ラジオで聴く各国の今
ハイデルベルクへ赴任し、人生で初めて毎日車に乗るような生活になってから、ラジオを聴くことがぐんと増えた。
そもそも今の時代、車の中じゃないとラジオなんてなかなか聴かないものかもしれない。実際、ラジオの放送局側もそう思っている節がある。ラジオはローカル局がほとんどであり、交通情報は20分~30分置きに必ず流れるからだ。
ドイツのラジオ局はたくさんあるが、放送内容はどれも非常に似通っている。英米のポップソングを流し(ただし4曲に1曲くらいは、ドイツ語のソング)、フラッシュニュースと天気予報と交通情報を間に混ぜるだけであるからだ。
正直あまり面白いものではないが、ラジオ局はリスナーの声に沿って番組編成しているに違いないから、ドイツ人は車を運転している間に難しい話など聞きたくない人が多いに違いない。
高速道路をちょっと走り別の地方に入ると、またその地方ローカルのラジオ局が入ってくる。しか~し・・・交通情報の焦点の当て方とニュースの内容が若干違うだけで、あとは全くと言っていいほど同じだ。

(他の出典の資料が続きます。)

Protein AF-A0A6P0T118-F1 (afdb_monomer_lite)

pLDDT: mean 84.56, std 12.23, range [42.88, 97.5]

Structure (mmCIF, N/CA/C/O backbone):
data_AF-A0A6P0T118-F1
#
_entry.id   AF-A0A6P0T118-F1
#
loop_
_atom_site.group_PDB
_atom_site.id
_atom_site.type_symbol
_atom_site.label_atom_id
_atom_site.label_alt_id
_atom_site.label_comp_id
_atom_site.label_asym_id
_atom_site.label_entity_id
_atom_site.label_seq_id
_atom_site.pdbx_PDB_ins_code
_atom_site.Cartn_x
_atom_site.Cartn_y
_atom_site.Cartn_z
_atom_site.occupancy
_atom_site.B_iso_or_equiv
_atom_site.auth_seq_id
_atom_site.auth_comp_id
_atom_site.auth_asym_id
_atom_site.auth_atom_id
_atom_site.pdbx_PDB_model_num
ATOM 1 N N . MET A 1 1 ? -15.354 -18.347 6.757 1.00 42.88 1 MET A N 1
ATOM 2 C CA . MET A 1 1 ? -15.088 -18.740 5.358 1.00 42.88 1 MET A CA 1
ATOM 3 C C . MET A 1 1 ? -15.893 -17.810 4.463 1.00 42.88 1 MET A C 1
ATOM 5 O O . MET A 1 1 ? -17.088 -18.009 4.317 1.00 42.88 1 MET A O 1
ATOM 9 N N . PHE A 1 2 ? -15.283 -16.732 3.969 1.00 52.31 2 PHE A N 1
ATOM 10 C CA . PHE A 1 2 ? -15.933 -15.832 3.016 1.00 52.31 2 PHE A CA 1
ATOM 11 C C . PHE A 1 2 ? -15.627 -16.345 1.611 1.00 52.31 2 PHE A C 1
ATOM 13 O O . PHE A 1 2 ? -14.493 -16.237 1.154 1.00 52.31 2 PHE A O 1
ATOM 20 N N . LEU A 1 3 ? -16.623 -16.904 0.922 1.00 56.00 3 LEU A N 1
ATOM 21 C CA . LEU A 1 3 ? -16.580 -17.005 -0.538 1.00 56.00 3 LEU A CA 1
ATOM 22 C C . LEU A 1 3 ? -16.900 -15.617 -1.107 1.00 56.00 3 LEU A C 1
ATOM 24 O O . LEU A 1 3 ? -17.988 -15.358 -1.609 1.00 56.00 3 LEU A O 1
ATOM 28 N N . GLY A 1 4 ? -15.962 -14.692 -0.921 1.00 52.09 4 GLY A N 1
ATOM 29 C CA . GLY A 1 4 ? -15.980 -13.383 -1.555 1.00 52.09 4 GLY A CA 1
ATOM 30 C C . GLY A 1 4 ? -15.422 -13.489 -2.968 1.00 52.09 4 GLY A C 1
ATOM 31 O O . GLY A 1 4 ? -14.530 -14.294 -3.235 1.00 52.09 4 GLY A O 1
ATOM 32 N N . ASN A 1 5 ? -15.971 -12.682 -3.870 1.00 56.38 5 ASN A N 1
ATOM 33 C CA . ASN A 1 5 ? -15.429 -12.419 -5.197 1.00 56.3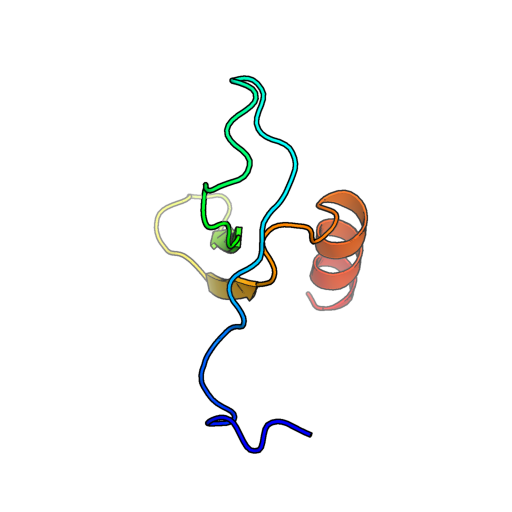8 5 ASN A CA 1
ATOM 34 C C . ASN A 1 5 ? -13.883 -12.375 -5.169 1.00 56.38 5 ASN A C 1
ATOM 36 O O . ASN A 1 5 ? -13.314 -11.498 -4.523 1.00 56.38 5 ASN A O 1
ATOM 40 N N . ARG A 1 6 ? -13.208 -13.295 -5.882 1.00 59.16 6 ARG A N 1
ATOM 41 C CA . ARG A 1 6 ? -11.730 -13.390 -5.920 1.00 59.16 6 ARG A CA 1
ATOM 42 C C . ARG A 1 6 ? -11.038 -12.167 -6.541 1.00 59.16 6 ARG A C 1
ATOM 44 O O . ARG A 1 6 ? -9.815 -12.131 -6.578 1.00 59.16 6 ARG A O 1
ATOM 51 N N . PHE A 1 7 ? -11.804 -11.201 -7.040 1.00 69.75 7 PHE A N 1
ATOM 52 C CA . PHE A 1 7 ? -11.306 -9.990 -7.686 1.00 69.75 7 PHE A CA 1
ATOM 53 C C . PHE A 1 7 ? -11.399 -8.730 -6.809 1.00 69.75 7 PHE A C 1
ATOM 55 O O . PHE A 1 7 ? -10.981 -7.667 -7.253 1.00 69.75 7 PHE A O 1
ATOM 62 N N . ALA A 1 8 ? -11.955 -8.812 -5.594 1.00 81.00 8 ALA A N 1
ATOM 63 C CA . ALA A 1 8 ? -12.112 -7.655 -4.709 1.00 81.00 8 ALA A CA 1
ATOM 64 C C . ALA A 1 8 ? -11.083 -7.664 -3.570 1.00 81.00 8 ALA A C 1
ATOM 66 O O . ALA A 1 8 ? -10.844 -8.702 -2.954 1.00 81.00 8 ALA A O 1
ATOM 67 N N . ILE A 1 9 ? -10.514 -6.495 -3.265 1.00 86.62 9 ILE A N 1
A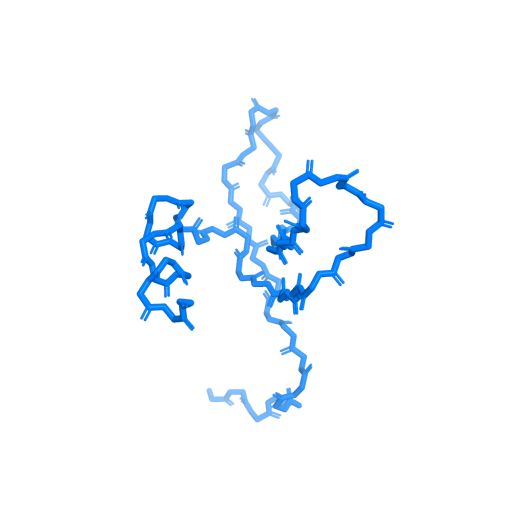TOM 68 C CA . ILE A 1 9 ? -9.619 -6.322 -2.117 1.00 86.62 9 ILE A CA 1
ATOM 69 C C . ILE A 1 9 ? -10.397 -6.322 -0.796 1.00 86.62 9 ILE A C 1
ATOM 71 O O . ILE A 1 9 ? -11.541 -5.864 -0.726 1.00 86.62 9 ILE A O 1
ATOM 75 N N . ALA A 1 10 ? -9.762 -6.816 0.267 1.00 90.19 10 ALA A N 1
ATOM 76 C CA . ALA A 1 10 ? -10.272 -6.667 1.621 1.00 90.19 10 ALA A CA 1
ATOM 77 C C . ALA A 1 10 ? -9.903 -5.276 2.152 1.00 90.19 10 ALA A C 1
ATOM 79 O O . ALA A 1 10 ? -8.739 -4.890 2.134 1.00 90.19 10 ALA A O 1
ATOM 80 N N . ILE A 1 11 ? -10.897 -4.528 2.630 1.00 92.38 11 ILE A N 1
ATOM 81 C CA . ILE A 1 11 ? -10.656 -3.251 3.306 1.00 92.38 11 ILE A CA 1
ATOM 82 C C . ILE A 1 11 ? -10.131 -3.526 4.709 1.00 92.38 11 ILE A C 1
ATOM 84 O O . ILE A 1 11 ? -10.759 -4.274 5.466 1.00 92.38 11 ILE A O 1
ATOM 88 N N . THR A 1 12 ? -9.031 -2.874 5.074 1.00 94.38 12 THR A N 1
ATOM 89 C CA . THR A 1 12 ? -8.448 -2.982 6.410 1.00 94.38 12 THR A CA 1
ATOM 90 C C . THR A 1 12 ? -8.625 -1.704 7.217 1.00 94.38 12 THR A C 1
ATOM 92 O O . THR A 1 12 ? -9.063 -0.669 6.715 1.00 94.38 12 THR A O 1
ATOM 95 N N . HIS A 1 13 ? -8.397 -1.822 8.521 1.00 94.50 13 HIS A N 1
ATOM 96 C CA . HIS A 1 13 ? -8.395 -0.711 9.465 1.00 94.50 13 HIS A CA 1
ATOM 97 C C . HIS A 1 13 ? -7.042 -0.754 10.168 1.00 94.50 13 HIS A C 1
ATOM 99 O O . HIS A 1 13 ? -6.566 -1.835 10.529 1.00 94.50 13 HIS A O 1
ATOM 105 N N . GLY A 1 14 ? -6.409 0.402 10.309 1.00 90.19 14 GLY A N 1
ATOM 106 C CA . GLY A 1 14 ? -5.020 0.508 10.732 1.00 90.19 14 GLY A CA 1
ATOM 107 C C . GLY A 1 14 ? -4.784 1.715 11.620 1.00 90.19 14 GLY A C 1
ATOM 108 O O . GLY A 1 14 ? -5.716 2.394 12.061 1.00 90.19 14 GLY A O 1
ATOM 109 N N . TYR A 1 15 ? -3.512 1.994 11.884 1.00 92.62 15 TYR A N 1
ATOM 110 C CA . 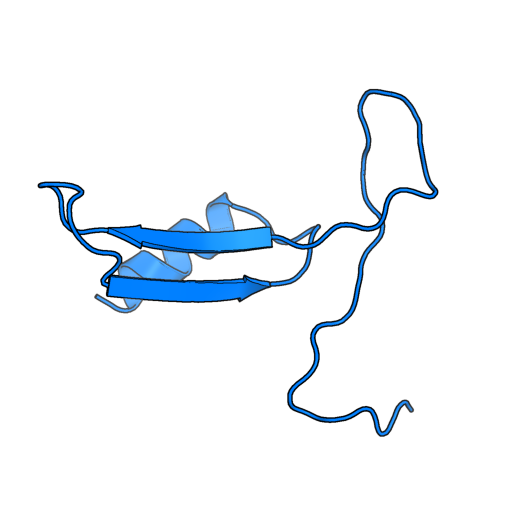TYR A 1 15 ? -3.130 3.176 12.640 1.00 92.62 15 TYR A CA 1
ATOM 111 C C . TYR A 1 15 ? -3.561 4.445 11.894 1.00 92.62 15 TYR A C 1
ATOM 113 O O . TYR A 1 15 ? -3.314 4.615 10.702 1.00 92.62 15 TYR A O 1
ATOM 121 N N . SER A 1 16 ? -4.201 5.355 12.619 1.00 94.06 16 SER A N 1
ATOM 122 C CA . SER A 1 16 ? -4.470 6.715 12.170 1.00 94.06 16 SER A CA 1
ATOM 123 C C . SER A 1 16 ? -3.869 7.665 13.193 1.00 94.06 16 SER A C 1
ATOM 125 O O . SER A 1 16 ? -4.158 7.549 14.386 1.00 94.06 16 SER A O 1
ATOM 127 N N . ARG A 1 17 ? -3.051 8.619 12.730 1.00 95.81 17 ARG A N 1
ATOM 128 C CA . ARG A 1 17 ? -2.444 9.651 13.591 1.00 95.81 17 ARG A CA 1
ATOM 129 C C . ARG A 1 17 ? -3.495 1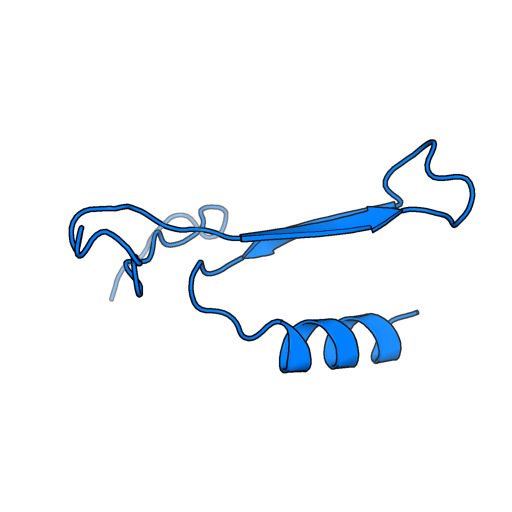0.471 14.343 1.00 95.81 17 ARG A C 1
ATOM 131 O O . ARG A 1 17 ? -3.251 10.892 15.470 1.00 95.81 17 ARG A O 1
ATOM 138 N N . ASP A 1 18 ? -4.684 10.600 13.763 1.00 97.50 18 ASP A N 1
ATOM 139 C CA . ASP A 1 18 ? -5.808 11.335 14.341 1.00 97.50 18 ASP A CA 1
ATOM 140 C C . ASP A 1 18 ? -6.691 10.465 15.259 1.00 97.50 18 ASP A C 1
ATOM 142 O O . ASP A 1 18 ? -7.782 10.880 15.640 1.00 97.50 18 ASP A O 1
ATOM 146 N N . HIS A 1 19 ? -6.242 9.255 15.626 1.00 95.38 19 HIS A N 1
ATOM 147 C CA . HIS A 1 19 ? -6.973 8.300 16.475 1.00 95.38 19 HIS A CA 1
ATOM 148 C C . HIS A 1 19 ? -8.379 7.966 15.946 1.00 95.38 19 HIS A C 1
ATOM 150 O O . HIS A 1 19 ? -9.343 7.867 16.705 1.00 95.38 19 HIS A O 1
ATOM 156 N N . ARG A 1 20 ? -8.494 7.795 14.625 1.00 96.56 20 ARG A N 1
ATOM 157 C CA . ARG A 1 20 ? -9.743 7.481 13.913 1.00 96.56 20 ARG A CA 1
ATOM 158 C C . ARG A 1 20 ? -9.798 5.992 13.523 1.00 96.56 20 ARG A C 1
ATOM 160 O O . ARG A 1 20 ? -9.348 5.648 12.428 1.00 96.56 20 ARG A O 1
ATOM 167 N N . PRO A 1 21 ? -10.290 5.089 14.398 1.00 93.62 21 PRO A N 1
ATOM 168 C CA . PRO A 1 21 ? -10.285 3.641 14.153 1.00 93.62 21 PRO A CA 1
ATOM 169 C C . PRO A 1 21 ? -11.275 3.194 13.069 1.00 93.62 21 PRO A C 1
ATOM 171 O O . PRO A 1 21 ? -11.203 2.064 12.598 1.00 93.62 21 PRO A O 1
ATOM 174 N N . GLU A 1 22 ? -12.215 4.053 12.677 1.00 96.19 22 GLU A N 1
ATOM 175 C CA . GLU A 1 22 ? -13.216 3.761 11.650 1.00 96.19 22 GLU A CA 1
ATOM 176 C C . GLU A 1 22 ? -12.722 4.010 10.220 1.00 96.19 22 GLU A C 1
ATOM 178 O O . GLU A 1 22 ? -13.434 3.701 9.261 1.00 96.19 22 GLU A O 1
ATOM 183 N N . LEU A 1 23 ? -11.528 4.592 10.059 1.00 96.94 23 LEU A N 1
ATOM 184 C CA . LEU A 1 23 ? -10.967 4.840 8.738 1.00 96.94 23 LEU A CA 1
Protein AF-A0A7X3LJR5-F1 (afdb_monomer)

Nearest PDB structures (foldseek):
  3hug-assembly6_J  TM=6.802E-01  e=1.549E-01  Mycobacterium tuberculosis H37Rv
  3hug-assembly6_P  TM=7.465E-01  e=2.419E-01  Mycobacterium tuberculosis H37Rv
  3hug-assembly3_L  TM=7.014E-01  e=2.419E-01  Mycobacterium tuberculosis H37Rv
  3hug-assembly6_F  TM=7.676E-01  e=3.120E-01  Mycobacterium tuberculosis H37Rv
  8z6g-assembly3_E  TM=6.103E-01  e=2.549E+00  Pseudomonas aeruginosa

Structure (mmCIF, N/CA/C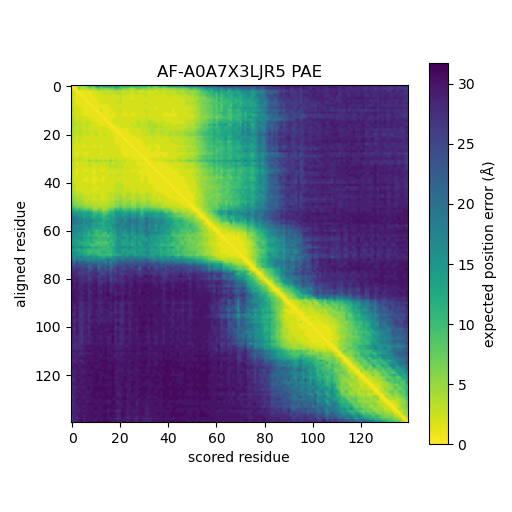/O backbone):
data_AF-A0A7X3LJR5-F1
#
_entry.id   AF-A0A7X3LJR5-F1
#
loop_
_atom_site.group_PDB
_atom_site.id
_atom_site.type_symbol
_atom_site.label_atom_id
_atom_site.label_alt_id
_atom_site.label_comp_id
_atom_site.label_asym_id
_atom_site.label_entity_id
_atom_site.label_seq_id
_atom_site.pdbx_PDB_ins_code
_atom_site.Cartn_x
_atom_site.Cartn_y
_atom_site.Cartn_z
_atom_site.occupancy
_atom_site.B_iso_or_equiv
_atom_site.auth_seq_id
_atom_site.auth_comp_id
_atom_site.auth_asym_id
_atom_site.auth_atom_id
_atom_site.pdbx_PDB_model_num
ATOM 1 N N . MET A 1 1 ? -19.707 1.190 10.773 1.00 66.38 1 MET A N 1
ATOM 2 C CA . MET A 1 1 ? -18.530 1.705 10.037 1.00 66.38 1 MET A CA 1
ATOM 3 C C . MET A 1 1 ? -18.992 2.800 9.101 1.00 66.38 1 MET A C 1
ATOM 5 O O . MET A 1 1 ? -20.148 2.761 8.697 1.00 66.38 1 MET A O 1
ATOM 9 N N . LYS A 1 2 ? -18.124 3.772 8.811 1.00 88.12 2 LYS A N 1
ATOM 10 C CA . LYS A 1 2 ? -18.424 4.840 7.854 1.00 88.12 2 LYS A CA 1
ATOM 11 C C . LYS A 1 2 ? -18.328 4.283 6.432 1.00 88.12 2 LYS A C 1
ATOM 13 O O . LYS A 1 2 ? -17.362 3.578 6.148 1.00 88.12 2 LYS A O 1
ATOM 18 N N . CYS A 1 3 ? -19.302 4.598 5.582 1.00 93.19 3 CYS A N 1
ATOM 19 C CA . CYS A 1 3 ? -19.349 4.126 4.194 1.00 93.19 3 CYS A CA 1
ATOM 20 C C . CYS A 1 3 ? -18.095 4.528 3.409 1.00 93.19 3 CYS A C 1
ATOM 22 O O . CYS A 1 3 ? -17.534 3.688 2.722 1.00 93.19 3 CYS A O 1
ATOM 24 N N . GLU A 1 4 ? -17.572 5.736 3.640 1.00 93.75 4 GLU A N 1
ATOM 25 C CA . GLU A 1 4 ? -16.336 6.249 3.020 1.00 93.75 4 GLU A CA 1
ATOM 26 C C . GLU A 1 4 ? -15.147 5.280 3.141 1.00 93.75 4 GLU A C 1
ATOM 28 O O . GLU A 1 4 ? -14.400 5.059 2.192 1.00 93.75 4 GLU A O 1
ATOM 33 N N . PHE A 1 5 ? -14.974 4.667 4.317 1.00 93.06 5 PHE A N 1
ATOM 34 C CA . PHE A 1 5 ? -13.890 3.711 4.542 1.00 93.06 5 PHE A CA 1
ATOM 35 C C . PHE A 1 5 ? -14.112 2.410 3.768 1.00 93.06 5 PHE A C 1
ATOM 37 O O . PHE A 1 5 ? -13.162 1.818 3.264 1.00 93.06 5 PHE A O 1
ATOM 44 N N . ILE A 1 6 ? -15.365 1.963 3.682 1.00 95.56 6 ILE A N 1
ATOM 45 C CA . ILE A 1 6 ? -15.721 0.750 2.951 1.00 95.56 6 ILE A CA 1
ATOM 46 C C . ILE A 1 6 ? -15.512 0.980 1.459 1.00 95.56 6 ILE A C 1
ATOM 48 O O . ILE A 1 6 ? -14.777 0.218 0.846 1.00 95.56 6 ILE A O 1
ATOM 52 N N . GLU A 1 7 ? -16.067 2.056 0.901 1.00 94.44 7 GLU A N 1
ATOM 53 C CA . GLU A 1 7 ? -15.932 2.436 -0.512 1.00 94.44 7 GLU A CA 1
ATOM 54 C C . GLU A 1 7 ? -14.470 2.496 -0.960 1.00 94.44 7 GLU A C 1
ATOM 56 O O . GLU A 1 7 ? -14.125 1.939 -2.002 1.00 94.44 7 GLU A O 1
ATOM 61 N N . TYR A 1 8 ? -13.591 3.068 -0.131 1.00 94.62 8 TYR A N 1
ATOM 62 C CA . TYR A 1 8 ? -12.151 3.103 -0.391 1.00 94.62 8 TYR A CA 1
ATOM 63 C C . TYR A 1 8 ? -11.510 1.705 -0.468 1.00 94.62 8 TYR A C 1
ATOM 65 O O . TYR A 1 8 ? -10.598 1.473 -1.257 1.00 94.62 8 TYR A O 1
ATOM 73 N N . GLN A 1 9 ? -11.979 0.759 0.345 1.00 95.62 9 GLN A N 1
ATOM 74 C CA . GLN A 1 9 ? -11.435 -0.599 0.416 1.00 95.62 9 GLN A CA 1
ATOM 75 C C . GLN A 1 9 ? -12.088 -1.567 -0.587 1.00 95.62 9 GLN A C 1
ATOM 77 O O . GLN A 1 9 ? -11.564 -2.663 -0.796 1.00 95.62 9 GLN A O 1
ATOM 82 N N . LEU A 1 10 ? -13.203 -1.193 -1.231 1.00 95.56 10 LEU A N 1
ATOM 83 C CA . LEU A 1 10 ? -13.954 -2.094 -2.115 1.00 95.56 10 LEU A CA 1
ATOM 84 C C . LEU A 1 10 ? -13.172 -2.515 -3.369 1.00 95.56 10 LEU A C 1
ATOM 86 O O . LEU A 1 10 ? -13.388 -3.624 -3.849 1.00 95.56 10 LEU A O 1
ATOM 90 N N . GLY A 1 11 ? -12.226 -1.701 -3.853 1.00 94.44 11 GLY A N 1
ATOM 91 C CA . GLY A 1 11 ? -11.324 -2.088 -4.948 1.00 94.44 11 GLY A CA 1
ATOM 92 C C . GLY A 1 11 ? -10.426 -3.273 -4.581 1.00 94.44 11 GLY A C 1
ATOM 93 O O . GLY A 1 11 ? -10.443 -4.301 -5.256 1.00 94.44 11 GLY A O 1
ATOM 94 N N . ALA A 1 12 ? -9.709 -3.164 -3.460 1.00 94.56 12 ALA A N 1
ATOM 95 C CA . ALA A 1 12 ? -8.854 -4.238 -2.948 1.00 94.56 12 ALA A CA 1
ATOM 96 C C . ALA A 1 12 ? -9.669 -5.481 -2.550 1.00 94.56 12 ALA A C 1
ATOM 98 O O . ALA A 1 12 ? -9.232 -6.612 -2.758 1.00 94.56 12 ALA A O 1
ATOM 99 N N . TYR A 1 13 ? -10.880 -5.283 -2.019 1.00 95.62 13 TYR A N 1
ATOM 100 C CA . TYR A 1 13 ? -11.812 -6.376 -1.742 1.00 95.62 13 TYR A CA 1
ATOM 101 C C . TYR A 1 13 ? -12.219 -7.119 -3.022 1.00 95.62 13 TYR A C 1
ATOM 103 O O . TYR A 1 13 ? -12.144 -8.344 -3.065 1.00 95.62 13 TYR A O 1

俺のお気に入りのラジオ局はRadio Regenbogen(”虹”の意味)。バーデンバーデンのラジオ局だ。「80年代、90年代、そして今のベストヒット!」 を謳うだけあって、ボンジョヴィやビリージョエルなど青年時代の!?よく知られている名曲ロックが多い。先日日本から出張に来た同僚も、「このラジオ、ずいぶん懐かしい局のオンパレードだねえ」と言っていたよ
でも新曲もちゃんと混じっているので、違和感なく「覚えられる」。放送内容は実に大したことがないけれど、何度も同じ歌を聴いていると慣れてきて耳に心地よくなってくるから、通勤にはちょうどいい。
ドイツのラジオで面白いのは、「Blitzerservice」(監視カメラサービス)というのを標榜していることだ。ドイツではスピード違反のカメラは固定式と移動式があり、移動式カメラが現在どこに置かれているかをリスナーからの投稿で「速報」する。
「今、A通りのxxxトンネル附近、右斜線側から撮影していますのでお気をつけて!」
なんという警察泣かせのラジオだろうねえ。
ところが、ライン川を渡ってフランスに入るとラジオ局の様相はかなり異なってくる。
フランスのラジオで流れる曲はシャンソンが8割程度であり、英米のヒットは2割くらいに過ぎない。
でも一番大きい違いは、フランスのラジオは「うんちく」がとても長いことだ。
音楽を流すにしても、ドイツのようにただ次々と流すだけではない。シャンソン歌手や解説者をスタジオに呼び、曲の背景や最近の活動をインタビューしたりする。その上で1曲流す。しゃべっている時間のほうが、圧倒的に長いのだ。
音楽だけではなく、映画のレビューなどもラジオで多くやっている。最近出た映画の監督や出演者が対話形式で語る内容から、社会情勢が見えてくるという点はいいのであるが、そもそもその(フランス)映画を見たこともないので、いまいち状況が頭に思い浮かばない。
さらに、カーナビをつけていると「あと300mで、右方向、続いてすぐ左方向です」などと中断がたびたび入り、ますますストーリーが読めなくなる。
俺が好きな France Bleu Alsace というアルザスの代表的なラジオ局では、リスナー同士の中古物品の売り買いを仲介している。
「私はコルマールに住んでいるんですが、椅子3脚と机を売りたいと思っています。」
などというものだ。司会者の質問に答える形で、どんな形状の何をなぜ売りたいか、ちゃんと理由を説明し、「だいたい60ユーロで」とか「値段は話し合いで」などと結ぶ。そして、連絡先の電話番号を伝えるわけだ。これが、かなり延々と続く。中には、亀と水槽を売りたいという人もいた :-)
物だけではなく、「明日はSaverneで地元のパーティーがあるから、来ませんか!」
などというものもある。アルザスのラジオは、ドイツのものよりもずっと地元密着型なのだ。
川1本挟んだだけで、なんたる民族性の違いだろう。これだから欧州は奥が深い。